To be fair i ve loaded only one test with small data array with 657.808 ticks,
Im 100% sure that no full memeory usage at least 200 mb is left.
So 100% just fair computing.

But wouldnt say 3 strategies with full load is unfair

SRH4SpeedTest.png

akuzn

#23

3/20/2014 10:09 AM

Just mid array test
SIH4 2.138.804 ticks. (USD/RUR Futures)

SIH4SpeedTest.png

akuzn

#24

3/20/2014 10:13 AM

And the largest serie
RIH4 3.833.410 ticks (Futures on INDEX)

Larger dataserie - difference increases

RIH4SpeedTest.png

akuzn

#25

3/20/2014 11:23 AM

To finish with testing - i have run many times tests.
I put here the most repeatable results. Improvement in percent is the same on smaller arrayes.
3.833.410 ticks

StdDev: 2182 ms and 176 ms
SMA: 119 ms(built in), 116 and 108 ms
KAMA 3064 ms and 138 ms
VMA 4284 ms and 406 ms
RSI 4543 ms and 367 ms.

If i use parallel series computing in tasks and run multiple strategies difference increases.
Under optimization increases more.

So it can be tested on DataSet with symbols of 20k to 50 k.
result will be significant.

Next step as i told parallel optimization methods and better usage of WPF model.

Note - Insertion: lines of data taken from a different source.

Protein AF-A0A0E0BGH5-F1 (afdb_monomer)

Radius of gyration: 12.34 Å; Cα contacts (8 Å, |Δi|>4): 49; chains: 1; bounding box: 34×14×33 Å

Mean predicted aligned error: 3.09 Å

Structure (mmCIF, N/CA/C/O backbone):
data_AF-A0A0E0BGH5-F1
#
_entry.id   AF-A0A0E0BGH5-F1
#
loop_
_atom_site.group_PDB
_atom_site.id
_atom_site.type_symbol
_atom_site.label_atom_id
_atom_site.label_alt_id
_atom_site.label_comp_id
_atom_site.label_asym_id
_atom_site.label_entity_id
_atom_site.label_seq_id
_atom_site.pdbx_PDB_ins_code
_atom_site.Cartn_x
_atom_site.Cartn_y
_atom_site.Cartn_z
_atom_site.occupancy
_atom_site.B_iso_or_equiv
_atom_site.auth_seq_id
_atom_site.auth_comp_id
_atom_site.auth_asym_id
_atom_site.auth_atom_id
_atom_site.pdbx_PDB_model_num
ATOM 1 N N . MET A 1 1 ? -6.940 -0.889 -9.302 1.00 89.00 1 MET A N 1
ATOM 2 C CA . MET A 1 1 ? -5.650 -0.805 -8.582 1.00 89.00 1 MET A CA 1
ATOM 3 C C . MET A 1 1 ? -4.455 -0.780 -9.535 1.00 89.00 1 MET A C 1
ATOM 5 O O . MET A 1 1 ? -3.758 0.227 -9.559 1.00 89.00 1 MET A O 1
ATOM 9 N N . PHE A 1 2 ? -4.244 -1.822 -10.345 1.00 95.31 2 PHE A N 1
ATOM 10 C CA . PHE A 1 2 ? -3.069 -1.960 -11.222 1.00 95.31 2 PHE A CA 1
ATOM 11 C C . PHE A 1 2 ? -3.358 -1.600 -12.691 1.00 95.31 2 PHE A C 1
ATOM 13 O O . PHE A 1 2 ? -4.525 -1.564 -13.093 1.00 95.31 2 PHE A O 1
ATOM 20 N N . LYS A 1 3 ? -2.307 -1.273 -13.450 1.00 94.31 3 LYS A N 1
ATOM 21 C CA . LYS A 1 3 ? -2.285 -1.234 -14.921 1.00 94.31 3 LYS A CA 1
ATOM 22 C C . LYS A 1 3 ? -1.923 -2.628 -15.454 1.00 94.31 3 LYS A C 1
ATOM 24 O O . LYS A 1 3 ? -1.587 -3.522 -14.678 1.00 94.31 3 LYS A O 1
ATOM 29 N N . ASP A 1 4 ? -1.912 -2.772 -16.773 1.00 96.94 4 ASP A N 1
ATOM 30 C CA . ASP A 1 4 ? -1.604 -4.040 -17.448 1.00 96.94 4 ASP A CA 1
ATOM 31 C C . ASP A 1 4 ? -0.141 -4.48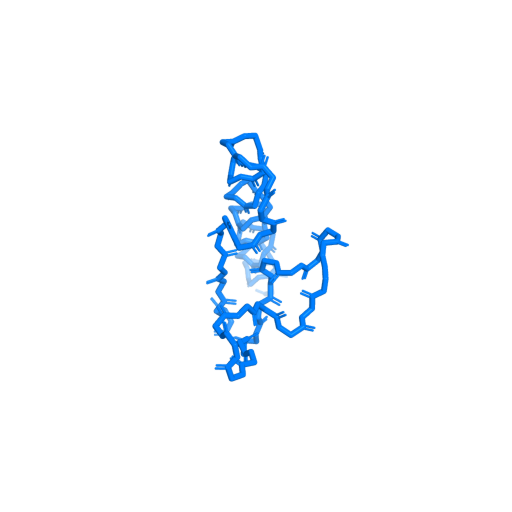7 -17.260 1.00 96.94 4 ASP A C 1
ATOM 33 O O . ASP A 1 4 ? 0.168 -5.666 -17.386 1.00 96.94 4 ASP A O 1
ATOM 37 N N . ASP A 1 5 ? 0.75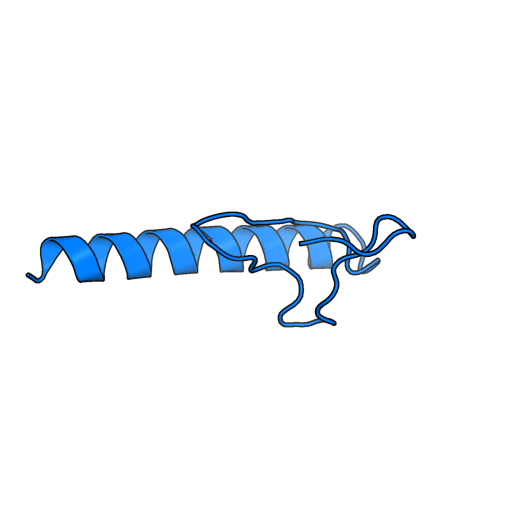3 -3.564 -16.887 1.00 94.00 5 ASP A N 1
ATOM 38 C CA . ASP A 1 5 ? 2.156 -3.845 -16.543 1.00 94.00 5 ASP A CA 1
ATOM 39 C C . ASP A 1 5 ? 2.347 -4.403 -15.115 1.00 94.00 5 ASP A C 1
ATOM 41 O O . ASP A 1 5 ? 3.476 -4.643 -14.687 1.00 94.00 5 ASP A O 1
ATOM 45 N N . GLY A 1 6 ? 1.259 -4.584 -14.359 1.00 92.38 6 GLY A N 1
ATOM 46 C CA . GLY A 1 6 ? 1.290 -5.066 -12.978 1.00 92.38 6 GLY A CA 1
ATOM 47 C C . GLY A 1 6 ? 1.655 -4.003 -11.936 1.00 92.38 6 GLY A C 1
ATOM 48 O O . GLY A 1 6 ? 1.753 -4.329 -10.753 1.00 92.38 6 GLY A O 1
ATOM 49 N N . PHE A 1 7 ? 1.820 -2.731 -12.319 1.00 94.44 7 PHE A N 1
ATOM 50 C CA . PHE A 1 7 ? 2.106 -1.633 -11.392 1.00 94.44 7 PHE A CA 1
ATOM 51 C C . PHE A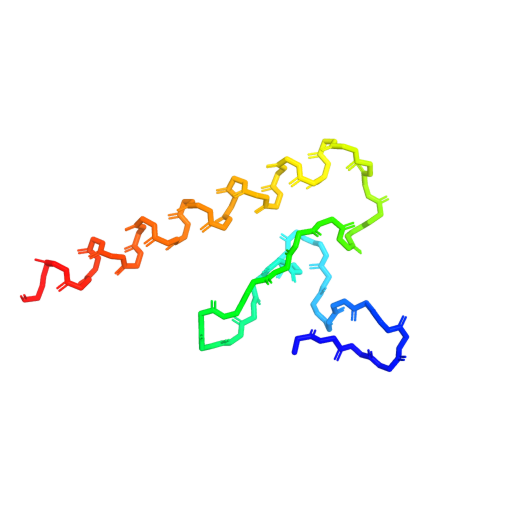 1 7 ? 0.860 -0.796 -11.062 1.00 94.44 7 PHE A C 1
ATOM 53 O O . PHE A 1 7 ? -0.073 -0.704 -11.864 1.00 94.44 7 PHE A O 1
ATOM 60 N N . PRO A 1 8 ? 0.798 -0.169 -9.870 1.00 95.69 8 PRO A N 1
ATOM 61 C CA . PRO A 1 8 ? -0.317 0.683 -9.484 1.00 95.69 8 PRO A CA 1
ATOM 62 C C . PRO A 1 8 ? -0.572 1.800 -10.497 1.00 95.69 8 PRO A C 1
ATOM 64 O O . PRO A 1 8 ? 0.355 2.407 -11.038 1.00 95.69 8 PRO A O 1
ATOM 67 N N . LYS A 1 9 ? -1.852 2.113 -10.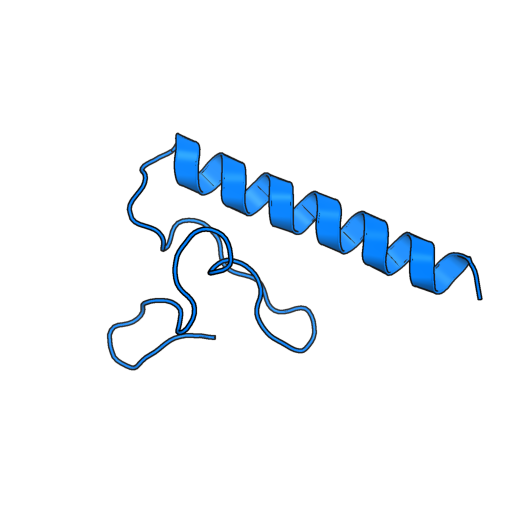725 1.00 95.19 9 LYS A N 1
ATOM 68 C CA . LYS A 1 9 ? -2.260 3.229 -11.596 1.00 95.19 9 LYS A CA 1
ATOM 69 C C . LYS A 1 9 ? -1.770 4.578 -11.057 1.00 95.19 9 LYS A C 1
ATOM 71 O O . LYS A 1 9 ? -1.409 5.452 -11.839 1.00 95.19 9 LYS A O 1
ATOM 76 N N . LYS A 1 10 ? -1.753 4.733 -9.729 1.00 95.38 10 LYS A N 1
ATOM 77 C CA . LYS A 1 10 ? -1.252 5.920 -9.024 1.00 95.38 10 LYS A CA 1
ATOM 78 C C . LYS A 1 10 ? 0.259 5.819 -8.811 1.00 95.38 10 LYS A C 1
ATOM 80 O O . LYS A 1 10 ? 0.783 4.732 -8.589 1.00 95.38 10 LYS A O 1
ATOM 85 N N . PHE A 1 11 ? 0.941 6.958 -8.823 1.00 93.75 11 PHE A N 1
ATOM 86 C CA . PHE A 1 11 ? 2.375 7.039 -8.550 1.00 93.75 11 PHE A CA 1
ATOM 87 C C . PHE A 1 11 ? 2.665 7.270 -7.062 1.00 93.75 11 PHE A C 1
ATOM 89 O O . PHE A 1 11 ? 1.806 7.730 -6.304 1.00 93.75 11 PHE A O 1
ATOM 96 N N . PHE A 1 12 ? 3.897 6.961 -6.654 1.00 94.00 12 PHE A N 1
ATOM 97 C CA . PHE A 1 12 ? 4.421 7.331 -5.340 1.00 94.00 12 PHE A CA 1
ATOM 98 C C . PHE A 1 12 ? 4.242 8.843 -5.092 1.00 94.00 12 PHE A C 1
ATOM 100 O O . PHE A 1 12 ? 4.479 9.621 -6.018 1.00 94.00 12 PHE A O 1
ATOM 107 N N . PRO A 1 13 ? 3.848 9.279 -3.877 1.00 94.19 13 PRO A N 1
ATOM 108 C CA . PRO A 1 13 ? 3.696 8.495 -2.640 1.00 94.19 13 PRO A CA 1
ATOM 109 C C . PRO A 1 13 ? 2.299 7.900 -2.400 1.00 94.19 13 PRO A C 1
ATOM 111 O O . PRO A 1 13 ? 2.074 7.289 -1.362 1.00 94.19 13 PRO A O 1
ATOM 114 N N . ASN A 1 14 ? 1.356 8.062 -3.331 1.00 94.81 14 ASN A N 1
ATOM 115 C CA . ASN A 1 14 ? -0.059 7.717 -3.127 1.00 94.81 14 ASN A CA 1
ATOM 116 C C . ASN A 1 14 ? -0.488 6.433 -3.856 1.00 94.81 14 ASN A C 1
ATOM 118 O O . ASN A 1 14 ? -1.680 6.175 -4.034 1.00 94.81 14 ASN A O 1
ATOM 122 N N . HIS A 1 15 ? 0.476 5.631 -4.310 1.00 96.88 15 HIS A N 1
ATOM 123 C CA . HIS A 1 15 ? 0.246 4.400 -5.071 1.00 96.88 15 HIS A CA 1
ATOM 124 C C . HIS A 1 15 ? -0.404 3.290 -4.244 1.00 96.88 15 HIS A C 1
ATOM 126 O O . HIS A 1 15 ? -1.087 2.446 -4.811 1.00 96.88 15 HIS A O 1
ATOM 132 N N . TRP A 1 16 ? -0.215 3.303 -2.924 1.00 97.50 16 TRP A N 1
ATOM 133 C CA . TRP A 1 16 ? -0.616 2.230 -2.011 1.00 97.50 16 TRP A CA 1
ATOM 134 C C . TRP A 1 16 ? -2.133 2.131 -1.764 1.00 97.50 16 TRP A C 1
ATOM 136 O O . TRP A 1 16 ? -2.610 1.075 -1.345 1.00 97.50 16 TRP A O 1
ATOM 146 N N . LYS A 1 17 ? -2.906 3.199 -2.036 1.00 97.00 17 LYS A N 1
ATOM 147 C CA . LYS A 1 17 ? -4.356 3.269 -1.770 1.00 97.00 17 LYS A CA 1
ATOM 148 C C . LYS A 1 17 ? -5.204 3.094 -3.033 1.00 97.00 17 LYS A C 1
ATOM 150 O O . LYS A 1 17 ? -5.256 3.978 -3.903 1.00 97.00 17 LYS A O 1
ATOM 155 N N . GLY A 1 18 ? -5.940 1.986 -3.073 1.00 94.31 18 GLY A N 1
ATOM 156 C CA . GLY A 1 18 ? -6.976 1.691 -4.056 1.00 94.31 18 GLY A CA 1
ATOM 157 C C . GLY A 1 18 ? -8.363 2.150 -3.607 1.00 94.31 18 GLY A C 1
ATOM 158 O O . GLY A 1 18 ? -8.511 3.011 -2.741 1.00 94.31 18 GLY A O 1
ATOM 159 N N . GLU A 1 19 ? -9.381 1.588 -4.243 1.00 93.88 19 GLU A N 1
ATOM 160 C CA . GLU A 1 19 ? -10.794 1.841 -3.949 1.00 93.88 19 GLU A CA 1
ATOM 161 C C . GLU A 1 19 ? -11.367 0.695 -3.108 1.00 93.88 19 GLU A C 1
ATOM 163 O O . GLU A 1 19 ? -10.795 -0.395 -3.084 1.00 93.88 19 GLU A O 1
ATOM 168 N N . ASN A 1 20 ? -12.492 0.933 -2.427 1.00 92.62 20 ASN A N 1
ATOM 169 C CA . ASN A 1 20 ? -13.236 -0.088 -1.675 1.00 92.62 20 ASN A CA 1
ATOM 170 C C . ASN A 1 20 ? -12.379 -0.871 -0.662 1.00 92.62 20 ASN A C 1
ATOM 172 O O . ASN A 1 20 ? -12.488 -2.087 -0.548 1.00 92.62 20 ASN A O 1
ATOM 176 N N . GLY A 1 21 ? -11.480 -0.175 0.043 1.00 93.00 21 GLY A N 1
ATOM 177 C CA . GLY A 1 21 ? -10.602 -0.791 1.043 1.00 93.00 21 GLY A CA 1
ATOM 178 C C . GLY A 1 21 ? -9.489 -1.675 0.470 1.00 93.00 21 GLY A C 1
ATOM 179 O O . GLY A 1 21 ? -8.828 -2.380 1.226 1.00 93.00 21 GLY A O 1
ATOM 180 N N . LEU A 1 22 ? -9.252 -1.650 -0.845 1.00 95.62 22 LEU A N 1
ATOM 181 C CA . LEU A 1 22 ? -8.136 -2.361 -1.461 1.00 95.62 22 LEU A CA 1
ATOM 182 C C . LEU A 1 22 ? -6.835 -1.560 -1.321 1.00 95.62 22 LEU A C 1
ATOM 184 O O . LEU A 1 22 ? -6.772 -0.384 -1.689 1.00 95.62 22 LEU A O 1
ATOM 188 N N . TYR A 1 23 ? -5.771 -2.228 -0.883 1.00 97.44 23 TYR A N 1
ATOM 189 C CA . TYR A 1 23 ? -4.442 -1.641 -0.718 1.00 97.44 23 TYR A CA 1
ATOM 190 C C . TYR A 1 23 ? -3.360 -2.483 -1.400 1.00 97.44 23 TYR A C 1
ATOM 192 O O . TYR A 1 23 ? -3.549 -3.672 -1.654 1.00 97.44 23 TYR A O 1
ATOM 200 N N . CYS A 1 24 ? -2.214 -1.872 -1.700 1.00 96.88 24 CYS A N 1
ATOM 201 C CA . CYS A 1 24 ? -1.022 -2.575 -2.174 1.00 96.88 24 CYS A CA 1
ATOM 202 C C . CYS A 1 24 ? 0.240 -1.990 -1.534 1.00 96.88 24 CYS A C 1
ATOM 204 O O . CYS A 1 24 ? 0.342 -0.777 -1.368 1.00 96.88 24 CYS A O 1
ATOM 206 N N . ALA A 1 25 ? 1.225 -2.836 -1.239 1.00 97.38 25 ALA A N 1
ATOM 207 C CA . ALA A 1 25 ? 2.508 -2.421 -0.680 1.00 97.38 25 ALA A CA 1
ATOM 208 C C . ALA A 1 25 ? 3.666 -2.931 -1.543 1.00 97.38 25 ALA A C 1
ATOM 210 O O . ALA A 1 25 ? 3.611 -4.041 -2.068 1.00 97.38 25 ALA A O 1
ATOM 211 N N . GLY A 1 26 ? 4.715 -2.121 -1.694 1.00 96.44 26 GLY A N 1
ATOM 212 C CA . GLY A 1 26 ? 5.978 -2.546 -2.308 1.00 96.44 26 GLY A CA 1
ATOM 213 C C . GLY A 1 26 ? 6.098 -2.362 -3.817 1.00 96.44 26 GLY A C 1
ATOM 214 O O . GLY A 1 26 ? 7.163 -2.602 -4.382 1.00 96.44 26 GLY A O 1
ATOM 215 N N . PHE A 1 27 ? 5.066 -1.845 -4.481 1.00 95.44 27 PHE A N 1
ATOM 216 C CA . PHE A 1 27 ? 5.082 -1.655 -5.933 1.00 95.44 27 PHE A CA 1
ATOM 217 C C . PHE A 1 27 ? 5.750 -0.344 -6.391 1.00 95.44 27 PHE A C 1
ATOM 219 O O . PHE A 1 27 ? 5.877 -0.096 -7.587 1.00 95.44 27 PHE A O 1
ATOM 226 N N . ALA A 1 28 ? 6.238 0.492 -5.468 1.00 94.00 28 ALA A N 1
ATOM 227 C CA . ALA A 1 28 ? 6.953 1.726 -5.810 1.00 94.00 28 ALA A CA 1
ATOM 228 C C . ALA A 1 28 ? 8.414 1.518 -6.255 1.00 94.00 28 ALA A C 1
ATOM 230 O O . ALA A 1 28 ? 9.058 2.489 -6.646 1.00 94.00 28 ALA A O 1
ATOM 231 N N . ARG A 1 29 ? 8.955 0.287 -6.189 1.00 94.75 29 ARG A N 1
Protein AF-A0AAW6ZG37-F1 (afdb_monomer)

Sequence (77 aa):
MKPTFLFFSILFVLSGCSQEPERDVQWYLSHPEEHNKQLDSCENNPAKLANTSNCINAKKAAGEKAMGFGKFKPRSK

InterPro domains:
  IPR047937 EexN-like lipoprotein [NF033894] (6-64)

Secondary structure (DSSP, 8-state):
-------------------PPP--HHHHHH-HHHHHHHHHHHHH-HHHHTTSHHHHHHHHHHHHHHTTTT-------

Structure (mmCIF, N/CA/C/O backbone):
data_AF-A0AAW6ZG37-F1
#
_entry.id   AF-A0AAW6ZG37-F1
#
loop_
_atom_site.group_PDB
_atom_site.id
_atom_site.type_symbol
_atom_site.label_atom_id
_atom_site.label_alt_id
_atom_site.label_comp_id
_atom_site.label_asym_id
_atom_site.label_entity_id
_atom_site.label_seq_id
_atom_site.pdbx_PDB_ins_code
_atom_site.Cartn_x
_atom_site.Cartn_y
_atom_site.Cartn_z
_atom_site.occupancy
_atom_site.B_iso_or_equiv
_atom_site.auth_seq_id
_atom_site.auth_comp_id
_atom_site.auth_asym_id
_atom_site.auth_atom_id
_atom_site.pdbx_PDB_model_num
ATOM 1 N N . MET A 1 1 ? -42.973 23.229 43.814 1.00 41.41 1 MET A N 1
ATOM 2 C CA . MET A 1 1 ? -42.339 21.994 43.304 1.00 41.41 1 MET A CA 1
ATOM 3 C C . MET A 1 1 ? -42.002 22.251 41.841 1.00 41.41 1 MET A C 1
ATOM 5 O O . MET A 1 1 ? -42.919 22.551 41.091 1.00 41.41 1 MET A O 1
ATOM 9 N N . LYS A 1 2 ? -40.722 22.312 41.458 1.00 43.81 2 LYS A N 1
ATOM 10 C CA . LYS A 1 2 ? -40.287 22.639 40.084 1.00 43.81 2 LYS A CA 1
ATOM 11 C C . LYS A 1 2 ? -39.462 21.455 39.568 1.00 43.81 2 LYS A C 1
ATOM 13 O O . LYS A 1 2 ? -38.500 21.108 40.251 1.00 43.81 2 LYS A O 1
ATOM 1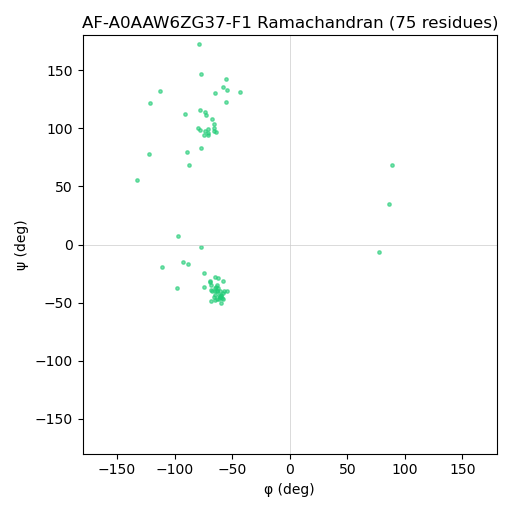8 N N . PRO A 1 3 ? -39.834 20.800 38.456 1.00 48.59 3 PRO A N 1
ATOM 19 C CA . PRO A 1 3 ? -39.113 19.627 37.990 1.00 48.59 3 PRO A CA 1
ATOM 20 C C . PRO A 1 3 ? -37.822 20.064 37.296 1.00 48.59 3 PRO A C 1
ATOM 22 O O . PRO A 1 3 ? -37.843 20.742 36.270 1.00 48.59 3 PRO A O 1
ATOM 25 N N . THR A 1 4 ? -36.691 19.688 37.884 1.00 55.59 4 THR A N 1
ATOM 26 C CA . THR A 1 4 ? -35.367 19.837 37.283 1.00 55.59 4 THR A CA 1
ATOM 27 C C . THR A 1 4 ? -35.248 18.836 36.136 1.00 55.59 4 THR A C 1
ATOM 29 O O . THR A 1 4 ? -35.024 17.649 36.361 1.00 55.59 4 THR A O 1
ATOM 32 N N . PHE A 1 5 ? -35.439 19.299 34.901 1.00 61.78 5 PHE A N 1
ATOM 33 C CA . PHE A 1 5 ? -35.173 18.506 33.702 1.00 61.78 5 PHE A CA 1
ATOM 34 C C . PHE A 1 5 ? -33.652 18.396 33.518 1.00 61.78 5 PHE A C 1
ATOM 36 O O . PHE A 1 5 ? -33.001 19.316 33.025 1.00 61.78 5 PHE A O 1
ATOM 43 N N . LEU A 1 6 ? -33.071 17.283 33.968 1.00 58.81 6 LEU A N 1
ATOM 44 C CA . LEU A 1 6 ? -31.683 16.924 33.682 1.00 58.81 6 LEU A CA 1
ATOM 45 C C . LEU A 1 6 ? -31.584 16.454 32.223 1.00 58.81 6 LEU A C 1
ATOM 47 O O . LEU A 1 6 ? -31.815 15.288 31.914 1.00 58.81 6 LEU A O 1
ATOM 51 N N . PHE A 1 7 ? -31.244 17.376 31.322 1.00 59.84 7 PHE A N 1
ATOM 52 C CA . PHE A 1 7 ? -30.803 17.051 29.965 1.00 59.84 7 PHE A CA 1
ATOM 53 C C . PHE A 1 7 ? -29.402 16.431 30.033 1.00 59.84 7 PHE A C 1
ATOM 55 O O . PHE A 1 7 ? -28.391 17.131 30.069 1.00 59.84 7 PHE A O 1
ATOM 62 N N . PHE A 1 8 ? -29.340 15.101 30.070 1.00 58.31 8 PHE A N 1
ATOM 63 C CA . PHE A 1 8 ? -28.102 14.354 29.864 1.00 58.31 8 PHE A CA 1
ATOM 64 C C . PHE A 1 8 ? -27.797 14.326 28.360 1.00 58.31 8 PHE A C 1
ATOM 66 O O . PHE A 1 8 ? -28.154 13.393 27.643 1.00 58.31 8 PHE A O 1
ATOM 73 N N . SER A 1 9 ? -27.171 15.392 27.860 1.00 59.19 9 SER A N 1
ATOM 74 C CA . SER A 1 9 ? -26.599 15.406 26.513 1.00 59.19 9 SER A CA 1
ATOM 75 C C . SER A 1 9 ? -25.369 14.502 26.501 1.00 59.19 9 SER A C 1
ATOM 77 O O . SER A 1 9 ? -24.276 14.908 26.894 1.00 59.19 9 SER A O 1
ATOM 79 N N . ILE A 1 10 ? -25.557 13.252 26.080 1.00 66.38 10 ILE A N 1
ATOM 80 C CA . ILE A 1 10 ? -24.469 12.317 25.793 1.00 66.38 10 ILE A CA 1
ATOM 81 C C . ILE A 1 10 ? -23.706 12.872 24.585 1.00 66.38 10 ILE A C 1
ATOM 83 O O . ILE A 1 10 ? -24.141 12.754 23.440 1.00 66.38 10 ILE A O 1
ATOM 87 N N . LEU A 1 11 ? -22.576 13.523 24.854 1.00 64.44 11 LEU A N 1
ATOM 88 C CA . LEU A 1 11 ? -21.592 13.906 23.849 1.00 64.44 11 LEU A CA 1
ATOM 89 C C . LEU A 1 11 ? -20.976 12.627 23.265 1.00 64.44 11 LEU A C 1
ATOM 91 O O . LEU A 1 11 ? -20.137 11.985 23.894 1.00 64.44 11 LEU A O 1
ATOM 95 N N . PHE A 1 12 ? -21.397 12.258 22.054 1.00 63.22 12 PHE A N 1
ATOM 96 C CA . PHE A 1 12 ? -20.669 11.311 21.212 1.00 63.22 12 PHE A CA 1
ATOM 97 C C . PHE A 1 12 ? -19.337 11.955 20.818 1.00 63.22 12 PHE A C 1
ATOM 99 O O . PHE A 1 12 ? -19.266 12.768 19.898 1.00 63.22 12 PHE A O 1
ATOM 106 N N . VAL A 1 13 ? -18.269 11.615 21.535 1.00 61.06 13 VAL A N 1
ATOM 107 C CA . VAL A 1 13 ? -16.912 11.974 21.124 1.00 61.06 13 VAL A CA 1
ATOM 108 C C . VAL A 1 13 ? -16.518 10.994 20.021 1.00 61.06 13 VAL A C 1
ATOM 110 O O . VAL A 1 13 ? -16.160 9.852 20.302 1.00 61.06 13 VAL A O 1
ATOM 113 N N . LEU A 1 14 ? -16.634 11.410 18.755 1.00 54.47 14 LEU A N 1
ATOM 114 C CA . LEU A 1 14 ? -16.038 10.687 17.631 1.00 54.47 14 LEU A CA 1
ATOM 115 C C . LEU A 1 14 ? -14.514 10.735 17.817 1.00 54.47 14 LEU A C 1
ATOM 117 O O . LEU A 1 14 ? -13.861 11.735 17.519 1.00 54.47 14 LEU A O 1
ATOM 121 N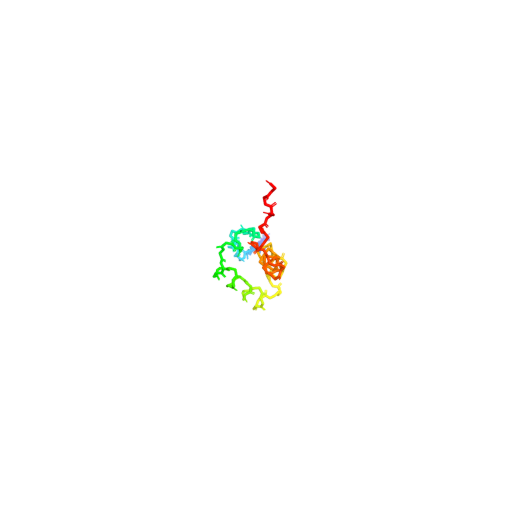 N . SER A 1 15 ? -13.944 9.678 18.386 1.00 57.31 15 SER A N 1
ATOM 122 C CA . SER A 1 15 ? -12.505 9.558 18.564 1.00 57.31 15 SER A CA 1
ATOM 123 C C . SER A 1 15 ? -11.825 9.277 17.217 1.00 57.31 15 SER A C 1
ATOM 125 O O . SER A 1 15 ? -11.983 8.217 16.621 1.00 57.31 15 SER A O 1
ATOM 127 N N . GLY A 1 16 ? -11.026 10.250 16.766 1.00 48.12 16 GLY A N 1
ATOM 128 C CA . GLY A 1 16 ? -9.841 10.030 15.932 1.00 48.12 16 GLY A CA 1
ATOM 129 C C . GLY A 1 16 ? -10.034 10.009 14.416 1.00 48.12 16 GLY A C 1
ATOM 130 O O . GLY A 1 16 ? -9.760 8.992 13.786 1.00 48.12 16 GLY A O 1
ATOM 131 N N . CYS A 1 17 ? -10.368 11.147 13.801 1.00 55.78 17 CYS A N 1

RIH4SpeedTest_improved.png

akuzn

#26

3/20/2014 2:24 PM

Eugene, could you test following code of SMA.
Interesting will you have any improvement? I ve done it to finish with sma optimization.
-1 if operator in loop and internal small cache with an idea that it will be faster than adress to DataSerie.
No more ideas. In my tests it gives 3-15% improvement.

Here the most interesting thing is:

If it could be possible to find where to place temporal cache faster than in array it will give some additinal improvement..
I suppose this array is placed in cache of method and i suppose the most time consuming is memory allocation here.

Size:

Color:

Eugene, could you test following code of SMA.
Interesting will you have any improvement? I ve done it to finish with sma optimization.
-1 if operator in loop and internal small cache with an idea that it will be faster than adress to DataSerie.
No more ideas. In my tests it gives 3-15% improvement.

[code]
public static DataSeries Simple_MA_Optim3(DataSeries ds, int period)
        {
           
            Stopwatch stopwatch = new Stopwatch();
            stopwatch.Start();

DataSeries sma = new DataSeries(ds, "Simple_MA_Optim3(" + ds.Description + ", " + period.ToString() + ")");
            if (period == 0) return sma;

//
            double sum = 0;
            int max_count = ds.Count;
            if (period > max_count)
            {
                for (int bar = 0; bar < max_count; bar++)
                {
                    double cur_ds = ds[bar];
                    sum += cur_ds;
                    sma[bar] = bar != 0 ? sum / (bar + 1) : cur_ds;
                }
            }
            else
            {
                //
                double [] ds_cache = new double[period];
                int cache_index = 0;
                int prev_cache_index = 0;
                int max_index = period - 1;
                //
                for (int bar = 0; bar < period; bar++)
                {
                    double cur_ds = ds[bar];
                    sum += cur_ds;
                    sma[bar] = sum / (bar + 1);
                    //
                    ds_cache[cache_index] = cur_ds;
                    cache_index++;
                }
                
                for (int bar = period; bar < max_count; bar++)
                {
                    double cur_ds = ds[bar];
                    //double period_ds = ds[bar - period];
                    sum += cur_ds;
                    sum -= ds_cache[prev_cache_index];// period_ds;// ds[bar - period];//
                    sma[bar] = sum / period;

//
                    cache_index++;
                    if (cache_index > max_index) cache_index = 0;
                    prev_cache_index++;
                    if (prev_cache_index > max_index) prev_cache_index = 0;
                    ds_cache[cache_index] = cur_ds;
                }
            }

stopwatch.Stop();
            sma.Description += " Time:" + stopwatch.ElapsedMilliseconds.ToString() + " (ms)";

return sma;
        }//End Simple_MA_Optim3        [/code]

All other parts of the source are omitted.